═══ Entries shown ═══

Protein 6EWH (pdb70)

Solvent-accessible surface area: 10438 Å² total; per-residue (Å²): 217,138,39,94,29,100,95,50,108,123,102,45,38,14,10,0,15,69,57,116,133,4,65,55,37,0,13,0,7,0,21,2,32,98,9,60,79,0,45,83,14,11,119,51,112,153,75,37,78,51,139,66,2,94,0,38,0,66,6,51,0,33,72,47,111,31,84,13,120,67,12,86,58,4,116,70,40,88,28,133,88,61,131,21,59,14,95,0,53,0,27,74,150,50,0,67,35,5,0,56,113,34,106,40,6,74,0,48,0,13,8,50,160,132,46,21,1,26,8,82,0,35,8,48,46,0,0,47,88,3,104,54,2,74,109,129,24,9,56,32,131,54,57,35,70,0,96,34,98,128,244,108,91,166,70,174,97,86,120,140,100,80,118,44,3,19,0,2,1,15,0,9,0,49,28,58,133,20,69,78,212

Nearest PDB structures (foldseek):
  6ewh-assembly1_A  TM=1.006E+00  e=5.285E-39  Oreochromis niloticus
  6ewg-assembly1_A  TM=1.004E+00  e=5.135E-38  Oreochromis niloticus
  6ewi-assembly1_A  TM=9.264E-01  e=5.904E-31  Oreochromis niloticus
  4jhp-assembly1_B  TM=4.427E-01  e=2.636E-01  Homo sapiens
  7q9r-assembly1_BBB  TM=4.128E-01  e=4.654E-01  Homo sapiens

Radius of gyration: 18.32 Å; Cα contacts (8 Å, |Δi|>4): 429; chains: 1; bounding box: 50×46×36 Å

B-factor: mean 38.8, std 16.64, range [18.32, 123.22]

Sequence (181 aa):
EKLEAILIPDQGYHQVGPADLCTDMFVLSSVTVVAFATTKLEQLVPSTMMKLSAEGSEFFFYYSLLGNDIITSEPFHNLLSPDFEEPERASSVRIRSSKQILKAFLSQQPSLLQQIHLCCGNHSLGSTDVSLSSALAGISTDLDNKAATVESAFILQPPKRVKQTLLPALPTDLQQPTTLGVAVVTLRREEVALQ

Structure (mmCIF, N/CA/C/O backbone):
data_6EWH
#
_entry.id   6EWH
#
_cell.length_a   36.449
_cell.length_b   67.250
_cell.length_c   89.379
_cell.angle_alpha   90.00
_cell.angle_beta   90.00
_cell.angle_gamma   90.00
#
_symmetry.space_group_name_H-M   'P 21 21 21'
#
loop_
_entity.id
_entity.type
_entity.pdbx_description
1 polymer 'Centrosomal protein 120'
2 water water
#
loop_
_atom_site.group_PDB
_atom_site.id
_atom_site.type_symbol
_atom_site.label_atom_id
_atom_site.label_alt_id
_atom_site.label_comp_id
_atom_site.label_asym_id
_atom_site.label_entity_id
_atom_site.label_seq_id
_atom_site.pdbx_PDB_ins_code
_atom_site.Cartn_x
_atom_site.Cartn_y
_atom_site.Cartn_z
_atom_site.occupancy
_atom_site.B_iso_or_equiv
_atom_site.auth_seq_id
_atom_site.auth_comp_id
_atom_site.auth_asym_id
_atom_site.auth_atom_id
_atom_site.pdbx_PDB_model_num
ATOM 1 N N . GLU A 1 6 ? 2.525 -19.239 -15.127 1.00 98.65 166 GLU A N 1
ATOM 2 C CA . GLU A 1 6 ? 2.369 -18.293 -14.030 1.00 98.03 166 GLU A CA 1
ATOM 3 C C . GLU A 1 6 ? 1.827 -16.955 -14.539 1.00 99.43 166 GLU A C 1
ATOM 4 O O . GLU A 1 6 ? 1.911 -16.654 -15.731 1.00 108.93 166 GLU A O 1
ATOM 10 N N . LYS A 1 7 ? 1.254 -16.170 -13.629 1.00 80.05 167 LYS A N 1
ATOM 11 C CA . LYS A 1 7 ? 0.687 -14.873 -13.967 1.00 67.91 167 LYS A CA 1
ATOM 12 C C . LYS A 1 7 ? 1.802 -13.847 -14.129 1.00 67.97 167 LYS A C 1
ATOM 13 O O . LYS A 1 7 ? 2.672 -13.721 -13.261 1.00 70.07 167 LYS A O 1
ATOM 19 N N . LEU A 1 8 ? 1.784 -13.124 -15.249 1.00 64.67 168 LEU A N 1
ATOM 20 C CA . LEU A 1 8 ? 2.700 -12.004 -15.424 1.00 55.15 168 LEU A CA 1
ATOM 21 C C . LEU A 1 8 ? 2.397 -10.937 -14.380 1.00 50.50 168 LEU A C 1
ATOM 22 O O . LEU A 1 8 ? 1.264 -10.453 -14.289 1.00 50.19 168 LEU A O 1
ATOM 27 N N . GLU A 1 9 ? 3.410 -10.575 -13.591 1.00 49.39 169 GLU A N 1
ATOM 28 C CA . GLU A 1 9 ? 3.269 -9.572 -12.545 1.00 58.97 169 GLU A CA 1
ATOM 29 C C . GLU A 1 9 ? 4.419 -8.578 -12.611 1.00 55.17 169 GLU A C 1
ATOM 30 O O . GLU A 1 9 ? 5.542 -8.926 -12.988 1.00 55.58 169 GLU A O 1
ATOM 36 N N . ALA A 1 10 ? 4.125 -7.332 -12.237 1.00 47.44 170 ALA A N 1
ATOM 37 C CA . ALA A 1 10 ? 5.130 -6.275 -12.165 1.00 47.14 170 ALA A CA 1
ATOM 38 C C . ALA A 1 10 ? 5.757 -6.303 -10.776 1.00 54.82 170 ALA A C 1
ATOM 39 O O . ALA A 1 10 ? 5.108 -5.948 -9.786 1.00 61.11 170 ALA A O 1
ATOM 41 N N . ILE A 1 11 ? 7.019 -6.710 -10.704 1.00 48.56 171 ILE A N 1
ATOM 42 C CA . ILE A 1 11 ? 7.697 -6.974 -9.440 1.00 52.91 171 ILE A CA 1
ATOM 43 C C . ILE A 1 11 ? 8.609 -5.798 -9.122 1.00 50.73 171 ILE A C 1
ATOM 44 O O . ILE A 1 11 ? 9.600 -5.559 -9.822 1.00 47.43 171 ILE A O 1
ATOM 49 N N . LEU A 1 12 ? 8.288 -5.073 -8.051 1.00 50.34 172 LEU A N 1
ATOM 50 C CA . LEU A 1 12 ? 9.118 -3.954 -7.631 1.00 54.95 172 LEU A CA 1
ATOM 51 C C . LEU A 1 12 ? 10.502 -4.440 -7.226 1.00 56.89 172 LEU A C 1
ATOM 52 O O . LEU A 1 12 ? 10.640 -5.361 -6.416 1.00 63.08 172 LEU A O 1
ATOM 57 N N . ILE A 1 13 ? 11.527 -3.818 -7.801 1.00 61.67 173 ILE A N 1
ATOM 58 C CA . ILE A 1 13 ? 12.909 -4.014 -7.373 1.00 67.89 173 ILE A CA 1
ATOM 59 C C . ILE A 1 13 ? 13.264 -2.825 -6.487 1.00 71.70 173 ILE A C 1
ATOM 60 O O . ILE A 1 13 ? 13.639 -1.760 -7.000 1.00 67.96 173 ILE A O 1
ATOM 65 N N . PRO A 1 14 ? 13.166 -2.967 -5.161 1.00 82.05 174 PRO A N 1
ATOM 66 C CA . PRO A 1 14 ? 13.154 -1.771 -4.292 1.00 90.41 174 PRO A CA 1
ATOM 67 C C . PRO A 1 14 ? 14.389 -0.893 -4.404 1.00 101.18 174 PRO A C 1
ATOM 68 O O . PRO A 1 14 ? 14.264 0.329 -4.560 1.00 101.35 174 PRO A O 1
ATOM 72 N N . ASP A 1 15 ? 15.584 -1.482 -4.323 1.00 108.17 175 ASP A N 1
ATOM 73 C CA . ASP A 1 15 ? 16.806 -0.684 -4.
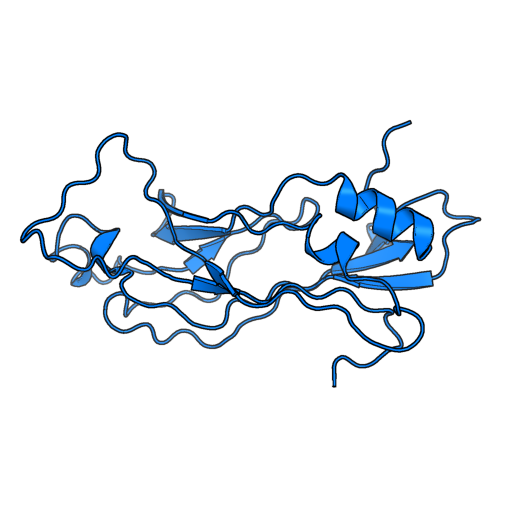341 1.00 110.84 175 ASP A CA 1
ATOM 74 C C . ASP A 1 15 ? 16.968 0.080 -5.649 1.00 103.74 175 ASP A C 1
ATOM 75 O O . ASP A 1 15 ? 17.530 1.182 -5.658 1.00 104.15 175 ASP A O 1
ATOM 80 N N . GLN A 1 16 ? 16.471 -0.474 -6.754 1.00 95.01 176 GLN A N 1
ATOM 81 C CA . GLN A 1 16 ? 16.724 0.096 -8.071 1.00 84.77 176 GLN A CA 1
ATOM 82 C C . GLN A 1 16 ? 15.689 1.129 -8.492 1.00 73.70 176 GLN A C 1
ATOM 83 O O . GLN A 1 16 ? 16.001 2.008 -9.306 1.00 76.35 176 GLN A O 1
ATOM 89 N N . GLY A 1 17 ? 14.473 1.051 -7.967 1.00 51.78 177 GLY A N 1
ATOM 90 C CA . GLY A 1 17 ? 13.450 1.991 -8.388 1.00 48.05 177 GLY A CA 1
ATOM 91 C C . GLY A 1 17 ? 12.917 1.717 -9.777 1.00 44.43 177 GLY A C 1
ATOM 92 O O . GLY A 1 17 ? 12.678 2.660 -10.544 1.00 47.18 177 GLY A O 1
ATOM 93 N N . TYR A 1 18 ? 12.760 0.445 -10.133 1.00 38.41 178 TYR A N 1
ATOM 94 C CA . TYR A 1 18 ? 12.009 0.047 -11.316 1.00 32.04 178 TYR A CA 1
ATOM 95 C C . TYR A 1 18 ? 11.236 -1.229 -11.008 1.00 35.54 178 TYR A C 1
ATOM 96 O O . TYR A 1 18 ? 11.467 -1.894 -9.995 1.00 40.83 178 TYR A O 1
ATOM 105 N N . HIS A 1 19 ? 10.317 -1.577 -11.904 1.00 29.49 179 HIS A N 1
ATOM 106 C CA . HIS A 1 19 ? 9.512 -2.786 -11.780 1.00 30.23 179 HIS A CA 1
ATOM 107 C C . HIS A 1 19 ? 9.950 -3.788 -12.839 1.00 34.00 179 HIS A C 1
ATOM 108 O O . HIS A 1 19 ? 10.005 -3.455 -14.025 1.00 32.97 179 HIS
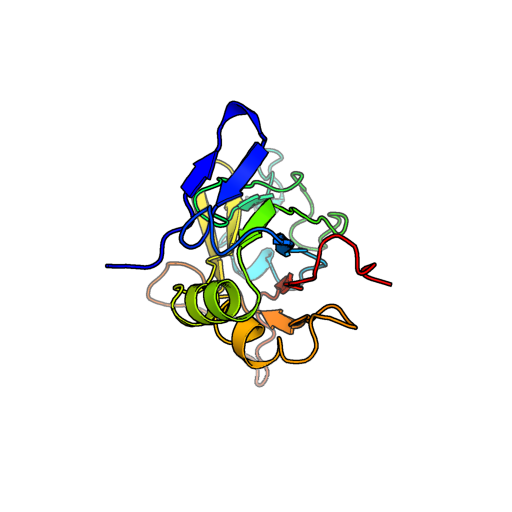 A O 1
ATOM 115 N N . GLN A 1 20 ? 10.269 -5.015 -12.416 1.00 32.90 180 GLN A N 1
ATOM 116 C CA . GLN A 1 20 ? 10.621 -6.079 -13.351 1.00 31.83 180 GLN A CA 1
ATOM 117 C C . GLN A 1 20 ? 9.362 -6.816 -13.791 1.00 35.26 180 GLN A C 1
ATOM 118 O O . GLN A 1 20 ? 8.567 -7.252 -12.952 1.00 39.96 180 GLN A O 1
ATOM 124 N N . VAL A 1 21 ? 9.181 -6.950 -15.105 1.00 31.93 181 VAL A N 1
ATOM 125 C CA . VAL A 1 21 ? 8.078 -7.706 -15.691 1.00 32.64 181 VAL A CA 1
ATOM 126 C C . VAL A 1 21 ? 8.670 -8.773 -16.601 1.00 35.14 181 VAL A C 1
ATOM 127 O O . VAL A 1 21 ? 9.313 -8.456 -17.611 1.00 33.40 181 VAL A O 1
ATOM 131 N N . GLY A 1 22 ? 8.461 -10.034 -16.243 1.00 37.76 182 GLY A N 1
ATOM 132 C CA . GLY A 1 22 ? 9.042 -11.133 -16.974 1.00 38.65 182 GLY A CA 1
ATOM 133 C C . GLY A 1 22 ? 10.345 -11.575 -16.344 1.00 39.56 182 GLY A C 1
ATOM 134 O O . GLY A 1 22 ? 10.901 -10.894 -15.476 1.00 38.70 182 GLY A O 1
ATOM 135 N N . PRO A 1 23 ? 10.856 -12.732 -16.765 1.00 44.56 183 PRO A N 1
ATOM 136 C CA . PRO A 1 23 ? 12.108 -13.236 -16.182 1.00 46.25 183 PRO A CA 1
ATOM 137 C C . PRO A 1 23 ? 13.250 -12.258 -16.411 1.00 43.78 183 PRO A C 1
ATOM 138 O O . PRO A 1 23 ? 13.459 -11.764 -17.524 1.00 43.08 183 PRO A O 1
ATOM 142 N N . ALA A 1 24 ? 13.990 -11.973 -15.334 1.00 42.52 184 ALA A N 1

═══

**Exercise description:** Please transcribe only the portion of the material that starts at the line containing "ATOM 133 C C" and runs through its last line, inclusive, exactly as given.

**Answer for the task:**
ATOM 133 C C . GLY A 1 22 ? 10.345 -11.575 -16.344 1.00 39.56 182 GLY A C 1
ATOM 134 O O . GLY A 1 22 ? 10.901 -10.894 -15.476 1.00 38.70 182 GLY A O 1
ATOM 135 N N . PRO A 1 23 ? 10.856 -12.732 -16.765 1.00 44.56 183 PRO A N 1
ATOM 136 C CA . PRO A 1 23 ? 12.108 -13.236 -16.182 1.00 46.25 183 PRO A CA 1
ATOM 137 C C . PRO A 1 23 ? 13.250 -12.258 -16.411 1.00 43.78 183 PRO A C 1
ATOM 138 O O . PRO A 1 23 ? 13.459 -11.764 -17.524 1.00 43.08 183 PRO A O 1
ATOM 142 N N . ALA A 1 24 ? 13.990 -11.973 -15.334 1.00 42.52 184 ALA A N 1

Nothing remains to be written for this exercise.